** Prompt **
Only certain lines below are wanted: those starting at the line containing "Protein AF-A0A9X0TRA7-F1 (afdb_monomer_lite)" and ending at the line containing "ATOM 33 N N", both included, each retyped exactly.

Saved data entries:
+===+

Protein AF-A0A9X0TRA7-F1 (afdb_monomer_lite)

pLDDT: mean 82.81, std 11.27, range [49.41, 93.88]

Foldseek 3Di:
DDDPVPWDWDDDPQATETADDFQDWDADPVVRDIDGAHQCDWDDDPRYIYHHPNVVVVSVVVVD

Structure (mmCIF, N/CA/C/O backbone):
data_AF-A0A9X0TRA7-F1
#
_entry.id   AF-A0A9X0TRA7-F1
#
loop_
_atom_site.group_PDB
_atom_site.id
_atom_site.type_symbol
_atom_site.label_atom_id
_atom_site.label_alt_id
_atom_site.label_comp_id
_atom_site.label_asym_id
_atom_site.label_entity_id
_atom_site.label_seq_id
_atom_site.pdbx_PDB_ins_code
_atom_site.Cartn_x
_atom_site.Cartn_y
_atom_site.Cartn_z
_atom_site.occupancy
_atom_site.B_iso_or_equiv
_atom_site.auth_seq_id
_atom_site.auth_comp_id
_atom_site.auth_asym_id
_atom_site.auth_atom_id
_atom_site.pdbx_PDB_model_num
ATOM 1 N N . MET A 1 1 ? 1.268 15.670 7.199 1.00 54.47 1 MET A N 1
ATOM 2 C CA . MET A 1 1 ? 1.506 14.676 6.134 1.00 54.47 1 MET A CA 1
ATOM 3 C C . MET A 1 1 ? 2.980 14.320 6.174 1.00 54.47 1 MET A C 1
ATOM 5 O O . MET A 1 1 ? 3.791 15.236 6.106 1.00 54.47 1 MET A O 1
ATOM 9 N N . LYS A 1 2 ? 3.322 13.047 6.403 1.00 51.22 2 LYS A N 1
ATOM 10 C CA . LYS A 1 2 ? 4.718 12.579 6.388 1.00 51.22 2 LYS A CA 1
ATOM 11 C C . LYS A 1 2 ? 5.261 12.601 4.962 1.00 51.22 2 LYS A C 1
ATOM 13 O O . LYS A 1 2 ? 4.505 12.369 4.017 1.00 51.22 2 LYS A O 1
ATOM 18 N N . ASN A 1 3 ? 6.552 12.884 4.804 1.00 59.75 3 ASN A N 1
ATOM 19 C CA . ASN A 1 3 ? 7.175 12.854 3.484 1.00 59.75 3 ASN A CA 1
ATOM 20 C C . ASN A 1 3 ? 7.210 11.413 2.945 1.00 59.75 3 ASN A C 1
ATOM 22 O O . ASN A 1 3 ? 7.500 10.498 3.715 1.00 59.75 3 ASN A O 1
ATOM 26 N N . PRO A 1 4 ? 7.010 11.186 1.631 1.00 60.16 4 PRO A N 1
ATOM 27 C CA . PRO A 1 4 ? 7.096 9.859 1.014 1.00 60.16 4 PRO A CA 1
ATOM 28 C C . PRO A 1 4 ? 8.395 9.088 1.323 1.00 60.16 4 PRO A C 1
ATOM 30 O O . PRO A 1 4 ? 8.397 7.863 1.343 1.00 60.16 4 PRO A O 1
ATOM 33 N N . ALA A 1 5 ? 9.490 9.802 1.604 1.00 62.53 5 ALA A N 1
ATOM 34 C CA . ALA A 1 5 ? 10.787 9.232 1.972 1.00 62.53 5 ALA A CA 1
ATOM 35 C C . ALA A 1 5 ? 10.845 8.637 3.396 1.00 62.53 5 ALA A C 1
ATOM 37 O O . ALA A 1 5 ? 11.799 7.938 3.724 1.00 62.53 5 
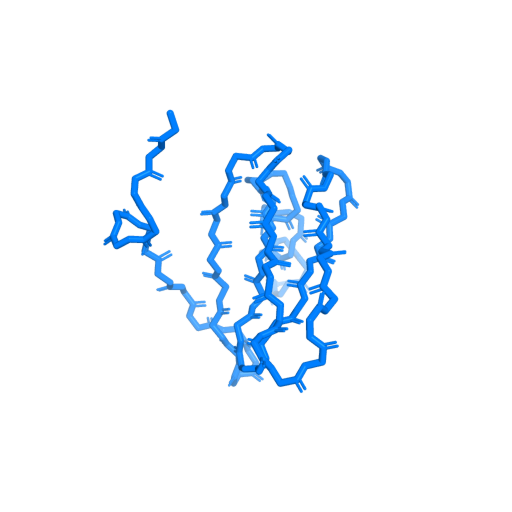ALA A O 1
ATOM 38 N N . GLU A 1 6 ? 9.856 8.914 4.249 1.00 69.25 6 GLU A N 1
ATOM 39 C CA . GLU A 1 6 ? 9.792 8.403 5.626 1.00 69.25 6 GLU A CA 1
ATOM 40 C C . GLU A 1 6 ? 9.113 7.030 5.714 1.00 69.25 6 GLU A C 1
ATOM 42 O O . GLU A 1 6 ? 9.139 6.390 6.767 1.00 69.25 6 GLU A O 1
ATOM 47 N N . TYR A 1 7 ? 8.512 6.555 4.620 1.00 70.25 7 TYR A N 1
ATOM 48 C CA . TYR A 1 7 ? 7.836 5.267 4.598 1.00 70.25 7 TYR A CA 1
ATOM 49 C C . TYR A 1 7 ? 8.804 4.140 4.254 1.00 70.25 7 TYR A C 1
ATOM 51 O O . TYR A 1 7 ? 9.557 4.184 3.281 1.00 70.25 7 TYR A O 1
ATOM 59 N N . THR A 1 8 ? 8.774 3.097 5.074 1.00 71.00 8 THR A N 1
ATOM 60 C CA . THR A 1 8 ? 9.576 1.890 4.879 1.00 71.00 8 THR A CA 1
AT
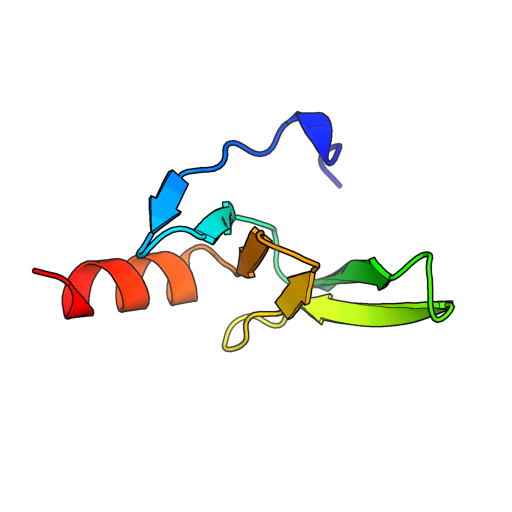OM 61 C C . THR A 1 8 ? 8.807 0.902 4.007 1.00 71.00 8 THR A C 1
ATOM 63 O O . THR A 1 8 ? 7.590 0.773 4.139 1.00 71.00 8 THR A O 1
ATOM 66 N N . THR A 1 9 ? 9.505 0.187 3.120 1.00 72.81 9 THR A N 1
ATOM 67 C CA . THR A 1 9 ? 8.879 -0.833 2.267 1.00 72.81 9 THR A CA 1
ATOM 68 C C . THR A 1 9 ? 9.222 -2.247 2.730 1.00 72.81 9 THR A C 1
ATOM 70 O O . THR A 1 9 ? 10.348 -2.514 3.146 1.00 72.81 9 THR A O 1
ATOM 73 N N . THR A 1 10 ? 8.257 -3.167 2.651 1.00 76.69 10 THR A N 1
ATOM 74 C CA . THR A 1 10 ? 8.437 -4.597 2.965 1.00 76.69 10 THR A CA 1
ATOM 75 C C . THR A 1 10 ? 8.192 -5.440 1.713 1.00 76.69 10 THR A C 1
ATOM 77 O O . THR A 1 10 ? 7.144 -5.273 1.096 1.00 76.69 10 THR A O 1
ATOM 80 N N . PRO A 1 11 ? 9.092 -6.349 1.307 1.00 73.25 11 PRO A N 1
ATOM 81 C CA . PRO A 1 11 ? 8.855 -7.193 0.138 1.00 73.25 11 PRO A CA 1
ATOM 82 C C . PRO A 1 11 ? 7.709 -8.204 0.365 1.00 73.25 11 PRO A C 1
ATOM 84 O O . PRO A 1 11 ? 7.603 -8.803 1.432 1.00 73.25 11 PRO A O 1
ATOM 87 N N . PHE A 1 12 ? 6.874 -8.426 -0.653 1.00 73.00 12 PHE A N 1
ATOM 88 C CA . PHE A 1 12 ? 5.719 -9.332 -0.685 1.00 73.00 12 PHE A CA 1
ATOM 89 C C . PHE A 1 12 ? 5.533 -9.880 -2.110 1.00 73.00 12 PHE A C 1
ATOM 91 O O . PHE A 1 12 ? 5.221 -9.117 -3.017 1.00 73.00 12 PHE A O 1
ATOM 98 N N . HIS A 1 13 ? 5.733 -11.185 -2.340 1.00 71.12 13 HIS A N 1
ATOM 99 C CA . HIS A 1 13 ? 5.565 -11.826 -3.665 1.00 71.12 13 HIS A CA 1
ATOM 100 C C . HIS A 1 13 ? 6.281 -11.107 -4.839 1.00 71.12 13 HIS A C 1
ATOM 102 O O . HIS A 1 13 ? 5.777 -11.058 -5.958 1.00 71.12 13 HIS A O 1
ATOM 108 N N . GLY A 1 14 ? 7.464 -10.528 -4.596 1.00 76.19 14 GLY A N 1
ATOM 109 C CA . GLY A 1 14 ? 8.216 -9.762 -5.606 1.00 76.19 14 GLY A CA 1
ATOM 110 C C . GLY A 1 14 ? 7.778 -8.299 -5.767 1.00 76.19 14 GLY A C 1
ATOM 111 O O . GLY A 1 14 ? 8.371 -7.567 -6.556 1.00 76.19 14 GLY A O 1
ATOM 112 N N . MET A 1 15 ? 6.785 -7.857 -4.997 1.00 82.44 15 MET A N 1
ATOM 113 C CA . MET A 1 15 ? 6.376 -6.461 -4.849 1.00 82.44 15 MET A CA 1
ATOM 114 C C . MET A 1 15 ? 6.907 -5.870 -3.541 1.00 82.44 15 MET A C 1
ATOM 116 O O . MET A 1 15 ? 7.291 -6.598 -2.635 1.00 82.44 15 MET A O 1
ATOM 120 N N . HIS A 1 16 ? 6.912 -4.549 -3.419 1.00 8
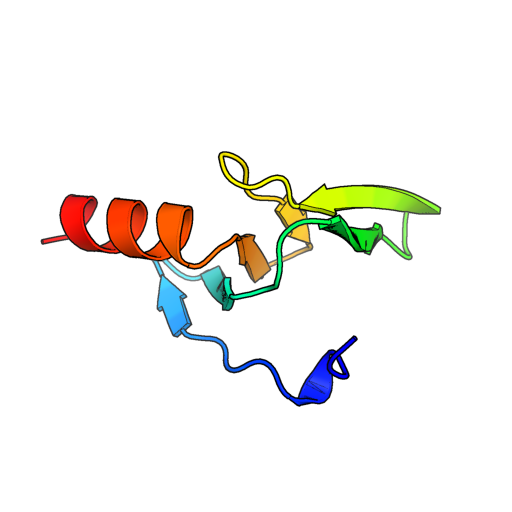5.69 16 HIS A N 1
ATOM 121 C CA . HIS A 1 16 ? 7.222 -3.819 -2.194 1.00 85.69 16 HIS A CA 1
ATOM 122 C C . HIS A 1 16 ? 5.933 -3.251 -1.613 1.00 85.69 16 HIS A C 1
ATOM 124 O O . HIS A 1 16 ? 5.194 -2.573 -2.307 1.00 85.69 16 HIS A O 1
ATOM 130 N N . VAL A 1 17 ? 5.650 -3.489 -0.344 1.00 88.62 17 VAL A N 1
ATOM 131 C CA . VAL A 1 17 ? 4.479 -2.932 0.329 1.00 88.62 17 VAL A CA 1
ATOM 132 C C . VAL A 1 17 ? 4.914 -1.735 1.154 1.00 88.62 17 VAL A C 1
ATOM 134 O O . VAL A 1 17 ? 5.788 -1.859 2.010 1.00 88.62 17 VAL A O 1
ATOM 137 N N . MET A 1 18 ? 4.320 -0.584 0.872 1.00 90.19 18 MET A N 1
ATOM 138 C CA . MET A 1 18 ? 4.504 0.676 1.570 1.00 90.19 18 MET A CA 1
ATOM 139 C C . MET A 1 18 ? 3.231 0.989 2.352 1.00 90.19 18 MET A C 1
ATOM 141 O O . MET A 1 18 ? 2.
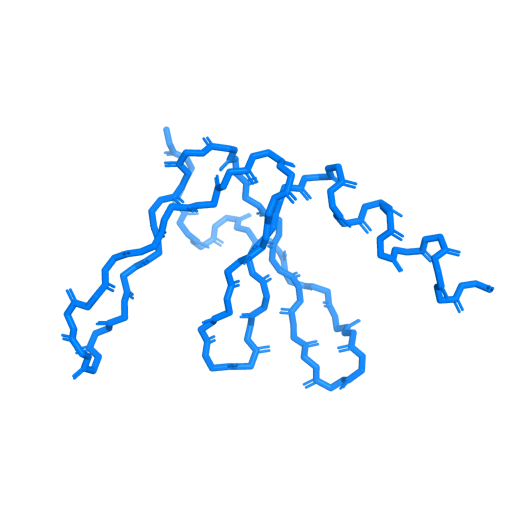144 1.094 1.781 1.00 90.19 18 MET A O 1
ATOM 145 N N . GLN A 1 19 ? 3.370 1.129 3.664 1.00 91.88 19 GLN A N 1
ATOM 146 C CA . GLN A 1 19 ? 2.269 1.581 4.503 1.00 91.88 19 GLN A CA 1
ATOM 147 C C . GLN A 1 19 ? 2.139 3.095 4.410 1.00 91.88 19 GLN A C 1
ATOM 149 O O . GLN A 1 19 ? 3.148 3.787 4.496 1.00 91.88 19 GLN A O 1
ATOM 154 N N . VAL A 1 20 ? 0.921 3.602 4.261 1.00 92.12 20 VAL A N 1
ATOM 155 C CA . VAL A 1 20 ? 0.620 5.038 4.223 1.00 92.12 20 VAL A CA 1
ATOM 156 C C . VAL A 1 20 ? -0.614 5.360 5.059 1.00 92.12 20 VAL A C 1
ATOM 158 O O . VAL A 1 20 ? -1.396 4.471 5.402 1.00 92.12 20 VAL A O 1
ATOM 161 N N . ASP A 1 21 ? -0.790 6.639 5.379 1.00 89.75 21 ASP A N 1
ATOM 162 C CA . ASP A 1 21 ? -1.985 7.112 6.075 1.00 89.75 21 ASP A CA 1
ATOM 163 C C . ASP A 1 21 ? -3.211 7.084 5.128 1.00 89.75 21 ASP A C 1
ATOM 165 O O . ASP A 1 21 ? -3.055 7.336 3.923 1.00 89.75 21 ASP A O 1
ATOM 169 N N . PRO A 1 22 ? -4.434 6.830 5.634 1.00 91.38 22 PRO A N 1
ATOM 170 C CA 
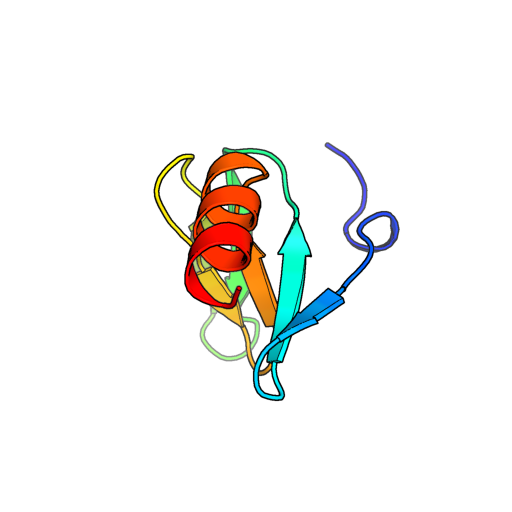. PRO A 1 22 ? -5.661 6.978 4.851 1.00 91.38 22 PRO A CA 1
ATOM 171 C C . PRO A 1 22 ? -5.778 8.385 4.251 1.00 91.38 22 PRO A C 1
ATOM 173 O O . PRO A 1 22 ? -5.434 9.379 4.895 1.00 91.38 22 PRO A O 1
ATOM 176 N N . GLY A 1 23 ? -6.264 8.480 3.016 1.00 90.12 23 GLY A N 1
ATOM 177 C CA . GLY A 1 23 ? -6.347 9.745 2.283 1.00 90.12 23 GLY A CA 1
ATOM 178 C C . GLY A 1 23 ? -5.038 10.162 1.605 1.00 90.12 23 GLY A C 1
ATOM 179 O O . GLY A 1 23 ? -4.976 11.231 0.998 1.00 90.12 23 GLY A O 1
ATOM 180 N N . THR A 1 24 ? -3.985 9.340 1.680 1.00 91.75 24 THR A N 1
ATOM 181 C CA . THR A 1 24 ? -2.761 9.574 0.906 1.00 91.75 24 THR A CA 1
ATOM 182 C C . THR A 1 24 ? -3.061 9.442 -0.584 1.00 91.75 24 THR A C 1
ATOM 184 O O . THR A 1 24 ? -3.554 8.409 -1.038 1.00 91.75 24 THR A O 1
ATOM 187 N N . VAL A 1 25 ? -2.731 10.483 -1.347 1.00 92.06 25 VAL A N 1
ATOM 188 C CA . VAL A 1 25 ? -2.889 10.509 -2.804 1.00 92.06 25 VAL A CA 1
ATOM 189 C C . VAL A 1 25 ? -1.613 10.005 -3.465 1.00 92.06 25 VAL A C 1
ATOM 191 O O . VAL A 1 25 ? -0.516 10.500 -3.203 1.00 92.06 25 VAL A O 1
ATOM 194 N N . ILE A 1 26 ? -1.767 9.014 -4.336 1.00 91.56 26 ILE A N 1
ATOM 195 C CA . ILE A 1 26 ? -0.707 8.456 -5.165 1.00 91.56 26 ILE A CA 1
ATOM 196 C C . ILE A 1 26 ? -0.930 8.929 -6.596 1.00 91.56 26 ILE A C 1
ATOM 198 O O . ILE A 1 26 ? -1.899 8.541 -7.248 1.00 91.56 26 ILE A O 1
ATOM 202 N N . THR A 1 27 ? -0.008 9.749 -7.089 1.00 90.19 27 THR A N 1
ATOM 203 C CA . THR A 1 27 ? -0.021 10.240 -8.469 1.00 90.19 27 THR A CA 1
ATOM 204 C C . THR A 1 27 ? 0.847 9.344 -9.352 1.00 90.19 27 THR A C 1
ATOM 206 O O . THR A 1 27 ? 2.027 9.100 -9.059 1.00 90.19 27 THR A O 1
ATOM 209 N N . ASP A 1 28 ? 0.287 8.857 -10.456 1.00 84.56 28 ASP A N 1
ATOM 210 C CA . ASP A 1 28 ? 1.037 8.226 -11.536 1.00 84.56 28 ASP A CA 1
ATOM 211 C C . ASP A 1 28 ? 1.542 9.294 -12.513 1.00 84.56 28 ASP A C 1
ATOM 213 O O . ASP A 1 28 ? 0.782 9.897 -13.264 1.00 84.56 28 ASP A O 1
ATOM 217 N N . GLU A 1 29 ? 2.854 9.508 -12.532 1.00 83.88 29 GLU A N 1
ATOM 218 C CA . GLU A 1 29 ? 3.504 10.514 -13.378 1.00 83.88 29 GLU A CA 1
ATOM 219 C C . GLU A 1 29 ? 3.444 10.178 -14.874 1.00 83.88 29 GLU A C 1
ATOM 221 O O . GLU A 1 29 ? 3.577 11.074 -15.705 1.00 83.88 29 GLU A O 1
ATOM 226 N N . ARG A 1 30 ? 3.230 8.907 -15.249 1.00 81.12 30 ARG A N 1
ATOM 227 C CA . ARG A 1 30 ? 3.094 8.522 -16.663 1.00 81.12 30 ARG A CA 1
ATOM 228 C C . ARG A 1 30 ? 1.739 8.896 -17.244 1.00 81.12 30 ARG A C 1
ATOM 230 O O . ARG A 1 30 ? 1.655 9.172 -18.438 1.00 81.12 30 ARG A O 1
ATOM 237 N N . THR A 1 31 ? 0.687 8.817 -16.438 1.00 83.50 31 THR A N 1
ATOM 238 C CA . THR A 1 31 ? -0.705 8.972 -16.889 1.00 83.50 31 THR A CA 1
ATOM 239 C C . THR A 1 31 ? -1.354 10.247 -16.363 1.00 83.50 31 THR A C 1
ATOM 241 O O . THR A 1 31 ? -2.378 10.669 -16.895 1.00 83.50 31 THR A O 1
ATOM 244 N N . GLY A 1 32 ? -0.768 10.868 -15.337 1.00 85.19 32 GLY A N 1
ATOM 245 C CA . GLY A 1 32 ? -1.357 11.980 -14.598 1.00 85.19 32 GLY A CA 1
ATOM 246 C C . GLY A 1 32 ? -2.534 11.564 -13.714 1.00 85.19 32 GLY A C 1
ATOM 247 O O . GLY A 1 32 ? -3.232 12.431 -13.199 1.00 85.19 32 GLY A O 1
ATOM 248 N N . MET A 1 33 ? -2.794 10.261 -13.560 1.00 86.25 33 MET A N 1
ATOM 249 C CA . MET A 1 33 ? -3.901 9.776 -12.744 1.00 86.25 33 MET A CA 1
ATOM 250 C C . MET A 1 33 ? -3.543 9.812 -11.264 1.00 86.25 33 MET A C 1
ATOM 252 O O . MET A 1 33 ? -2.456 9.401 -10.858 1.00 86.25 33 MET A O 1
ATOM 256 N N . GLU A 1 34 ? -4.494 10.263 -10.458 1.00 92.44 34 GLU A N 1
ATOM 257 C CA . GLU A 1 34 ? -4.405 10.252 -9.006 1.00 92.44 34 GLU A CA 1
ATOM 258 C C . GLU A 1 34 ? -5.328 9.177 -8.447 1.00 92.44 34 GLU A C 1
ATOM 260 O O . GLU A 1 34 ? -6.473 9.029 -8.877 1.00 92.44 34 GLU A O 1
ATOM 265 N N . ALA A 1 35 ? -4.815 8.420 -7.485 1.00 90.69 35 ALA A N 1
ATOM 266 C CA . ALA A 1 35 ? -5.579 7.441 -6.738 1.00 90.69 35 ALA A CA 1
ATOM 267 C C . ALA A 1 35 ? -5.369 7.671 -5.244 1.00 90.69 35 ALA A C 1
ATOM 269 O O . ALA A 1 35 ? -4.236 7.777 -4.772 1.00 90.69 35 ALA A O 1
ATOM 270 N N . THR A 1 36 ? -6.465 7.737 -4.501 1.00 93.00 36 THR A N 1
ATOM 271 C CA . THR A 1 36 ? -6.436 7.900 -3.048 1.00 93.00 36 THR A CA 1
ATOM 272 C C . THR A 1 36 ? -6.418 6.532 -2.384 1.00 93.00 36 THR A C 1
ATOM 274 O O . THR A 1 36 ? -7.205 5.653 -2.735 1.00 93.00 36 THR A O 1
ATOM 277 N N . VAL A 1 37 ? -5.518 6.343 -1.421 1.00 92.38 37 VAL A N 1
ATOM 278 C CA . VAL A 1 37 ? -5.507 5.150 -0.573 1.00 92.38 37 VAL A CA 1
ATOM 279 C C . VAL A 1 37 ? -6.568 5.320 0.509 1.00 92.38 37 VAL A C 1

+===+

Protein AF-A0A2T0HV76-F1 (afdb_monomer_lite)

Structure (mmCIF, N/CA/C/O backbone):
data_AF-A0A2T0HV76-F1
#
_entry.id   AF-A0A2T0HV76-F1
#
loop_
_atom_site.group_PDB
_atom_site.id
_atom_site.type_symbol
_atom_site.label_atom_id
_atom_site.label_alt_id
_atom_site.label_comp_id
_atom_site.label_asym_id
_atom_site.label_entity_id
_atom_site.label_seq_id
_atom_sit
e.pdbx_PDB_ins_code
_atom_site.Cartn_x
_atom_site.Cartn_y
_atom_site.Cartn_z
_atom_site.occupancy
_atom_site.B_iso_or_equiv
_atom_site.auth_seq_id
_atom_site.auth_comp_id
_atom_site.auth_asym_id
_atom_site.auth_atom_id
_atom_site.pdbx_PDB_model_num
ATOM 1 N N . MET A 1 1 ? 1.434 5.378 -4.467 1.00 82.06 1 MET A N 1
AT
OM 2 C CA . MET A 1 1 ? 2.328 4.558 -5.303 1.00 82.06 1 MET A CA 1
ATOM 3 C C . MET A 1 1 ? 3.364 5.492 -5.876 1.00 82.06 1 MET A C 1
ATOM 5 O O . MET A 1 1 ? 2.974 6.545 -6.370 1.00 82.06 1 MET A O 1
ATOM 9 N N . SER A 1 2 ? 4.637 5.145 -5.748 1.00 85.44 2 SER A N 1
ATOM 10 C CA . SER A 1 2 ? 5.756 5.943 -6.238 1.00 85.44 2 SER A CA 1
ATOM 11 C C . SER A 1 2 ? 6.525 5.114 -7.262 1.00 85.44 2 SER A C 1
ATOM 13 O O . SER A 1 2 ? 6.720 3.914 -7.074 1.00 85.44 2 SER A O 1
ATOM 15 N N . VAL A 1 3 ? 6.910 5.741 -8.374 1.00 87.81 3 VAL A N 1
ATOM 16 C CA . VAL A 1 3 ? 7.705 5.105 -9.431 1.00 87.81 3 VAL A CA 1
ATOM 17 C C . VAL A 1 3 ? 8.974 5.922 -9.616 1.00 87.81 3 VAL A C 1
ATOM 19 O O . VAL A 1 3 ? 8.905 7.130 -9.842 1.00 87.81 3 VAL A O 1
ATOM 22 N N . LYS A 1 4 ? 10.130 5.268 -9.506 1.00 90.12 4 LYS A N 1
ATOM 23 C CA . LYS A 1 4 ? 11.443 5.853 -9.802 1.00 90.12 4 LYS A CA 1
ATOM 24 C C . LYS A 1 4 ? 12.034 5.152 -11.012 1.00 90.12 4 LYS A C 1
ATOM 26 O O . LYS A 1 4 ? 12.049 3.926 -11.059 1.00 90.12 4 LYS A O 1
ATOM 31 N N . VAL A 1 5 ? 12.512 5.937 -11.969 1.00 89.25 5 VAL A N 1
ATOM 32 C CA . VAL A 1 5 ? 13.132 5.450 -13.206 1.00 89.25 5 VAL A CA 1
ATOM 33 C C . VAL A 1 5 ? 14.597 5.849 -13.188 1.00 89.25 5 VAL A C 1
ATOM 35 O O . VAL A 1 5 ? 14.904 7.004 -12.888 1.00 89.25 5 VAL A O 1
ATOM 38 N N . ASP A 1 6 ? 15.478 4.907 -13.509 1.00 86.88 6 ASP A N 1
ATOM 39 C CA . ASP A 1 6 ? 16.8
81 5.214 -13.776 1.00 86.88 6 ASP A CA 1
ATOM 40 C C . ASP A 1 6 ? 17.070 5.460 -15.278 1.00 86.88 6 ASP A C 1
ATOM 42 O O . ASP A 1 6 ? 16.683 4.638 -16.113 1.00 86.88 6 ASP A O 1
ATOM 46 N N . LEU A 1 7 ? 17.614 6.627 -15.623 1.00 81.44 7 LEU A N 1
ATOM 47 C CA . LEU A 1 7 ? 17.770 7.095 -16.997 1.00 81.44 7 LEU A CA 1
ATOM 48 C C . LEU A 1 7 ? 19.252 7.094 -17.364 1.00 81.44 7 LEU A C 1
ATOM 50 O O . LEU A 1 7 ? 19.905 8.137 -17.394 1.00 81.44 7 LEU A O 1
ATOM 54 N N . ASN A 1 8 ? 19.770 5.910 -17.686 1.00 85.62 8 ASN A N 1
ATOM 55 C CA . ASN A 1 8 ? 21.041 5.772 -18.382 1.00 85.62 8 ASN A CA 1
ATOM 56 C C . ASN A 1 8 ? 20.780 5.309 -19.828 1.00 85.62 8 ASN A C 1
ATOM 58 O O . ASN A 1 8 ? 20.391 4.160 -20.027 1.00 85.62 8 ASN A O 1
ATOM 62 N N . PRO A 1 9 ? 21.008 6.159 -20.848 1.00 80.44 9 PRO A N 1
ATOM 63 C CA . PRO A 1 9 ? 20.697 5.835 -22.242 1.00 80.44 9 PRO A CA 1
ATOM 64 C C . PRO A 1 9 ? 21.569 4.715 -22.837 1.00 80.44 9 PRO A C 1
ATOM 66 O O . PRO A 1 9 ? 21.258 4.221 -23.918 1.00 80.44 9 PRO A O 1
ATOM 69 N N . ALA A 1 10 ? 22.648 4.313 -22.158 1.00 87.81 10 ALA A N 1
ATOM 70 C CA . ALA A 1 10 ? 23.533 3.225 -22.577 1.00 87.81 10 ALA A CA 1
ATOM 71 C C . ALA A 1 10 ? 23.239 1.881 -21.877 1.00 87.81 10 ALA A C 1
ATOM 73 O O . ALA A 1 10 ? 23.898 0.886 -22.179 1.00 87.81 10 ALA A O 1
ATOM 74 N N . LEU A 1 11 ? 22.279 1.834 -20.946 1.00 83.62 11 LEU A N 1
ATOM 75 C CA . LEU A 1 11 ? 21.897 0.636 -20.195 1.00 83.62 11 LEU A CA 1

+===+

** Result **
Protein AF-A0A9X0TRA7-F1 (afdb_monomer_lite)

pLDDT: mean 82.81, std 11.27, range [49.41, 93.88]

Foldseek 3Di:
DDDPVPWDWDDDPQATETADDFQDWDADPVVRDIDGAHQCDWDDDPRYIYHHPNVVVVSVVVVD

Structure (mmCIF, N/CA/C/O backbone):
data_AF-A0A9X0TRA7-F1
#
_entry.id   AF-A0A9X0TRA7-F1
#
loop_
_atom_site.group_PDB
_atom_site.id
_atom_site.type_symbol
_atom_site.label_atom_id
_atom_site.label_alt_id
_atom_site.label_comp_id
_atom_site.label_asym_id
_atom_site.label_entity_id
_atom_site.label_seq_id
_atom_site.pdbx_PDB_ins_code
_atom_site.Cartn_x
_atom_site.Cartn_y
_atom_site.Cartn_z
_atom_site.occupancy
_atom_site.B_iso_or_equiv
_atom_site.auth_seq_id
_atom_site.auth_comp_id
_atom_site.auth_asym_id
_atom_site.auth_atom_id
_atom_site.pdbx_PDB_model_num
ATOM 1 N N . MET A 1 1 ? 1.268 15.670 7.199 1.00 54.47 1 MET A N 1
ATOM 2 C CA . MET A 1 1 ? 1.506 14.676 6.134 1.00 54.47 1 MET A CA 1
ATOM 3 C C . MET A 1 1 ? 2.980 14.320 6.174 1.00 54.47 1 MET A C 1
ATOM 5 O O . MET A 1 1 ? 3.791 15.236 6.106 1.00 54.47 1 MET A O 1
ATOM 9 N N . LYS A 1 2 ? 3.322 13.047 6.403 1.00 51.22 2 LYS A N 1
ATOM 10 C CA . LYS A 1 2 ? 4.718 12.579 6.388 1.00 51.22 2 LYS A CA 1
ATOM 11 C C . LYS A 1 2 ? 5.261 12.601 4.962 1.00 51.22 2 LYS A C 1
ATOM 13 O O . LYS A 1 2 ? 4.505 12.369 4.017 1.00 51.22 2 LYS A O 1
ATOM 18 N N . ASN A 1 3 ? 6.552 12.884 4.804 1.00 59.75 3 ASN A N 1
ATOM 19 C CA . ASN A 1 3 ? 7.175 12.854 3.484 1.00 59.75 3 ASN A CA 1
ATOM 20 C C . ASN A 1 3 ? 7.210 11.413 2.945 1.00 59.75 3 ASN A C 1
ATOM 22 O O . ASN A 1 3 ? 7.500 10.498 3.715 1.00 59.75 3 ASN A O 1
ATOM 26 N N . PRO A 1 4 ? 7.010 11.186 1.631 1.00 60.16 4 PRO A N 1
ATOM 27 C CA . PRO A 1 4 ? 7.096 9.859 1.014 1.00 60.16 4 PRO A CA 1
ATOM 28 C C . PRO A 1 4 ? 8.395 9.088 1.323 1.00 60.16 4 PRO A C 1
ATOM 30 O O . PRO A 1 4 ? 8.397 7.863 1.343 1.00 60.16 4 PRO A O 1
ATOM 33 N N . ALA A 1 5 ? 9.490 9.802 1.604 1.00 62.53 5 ALA A N 1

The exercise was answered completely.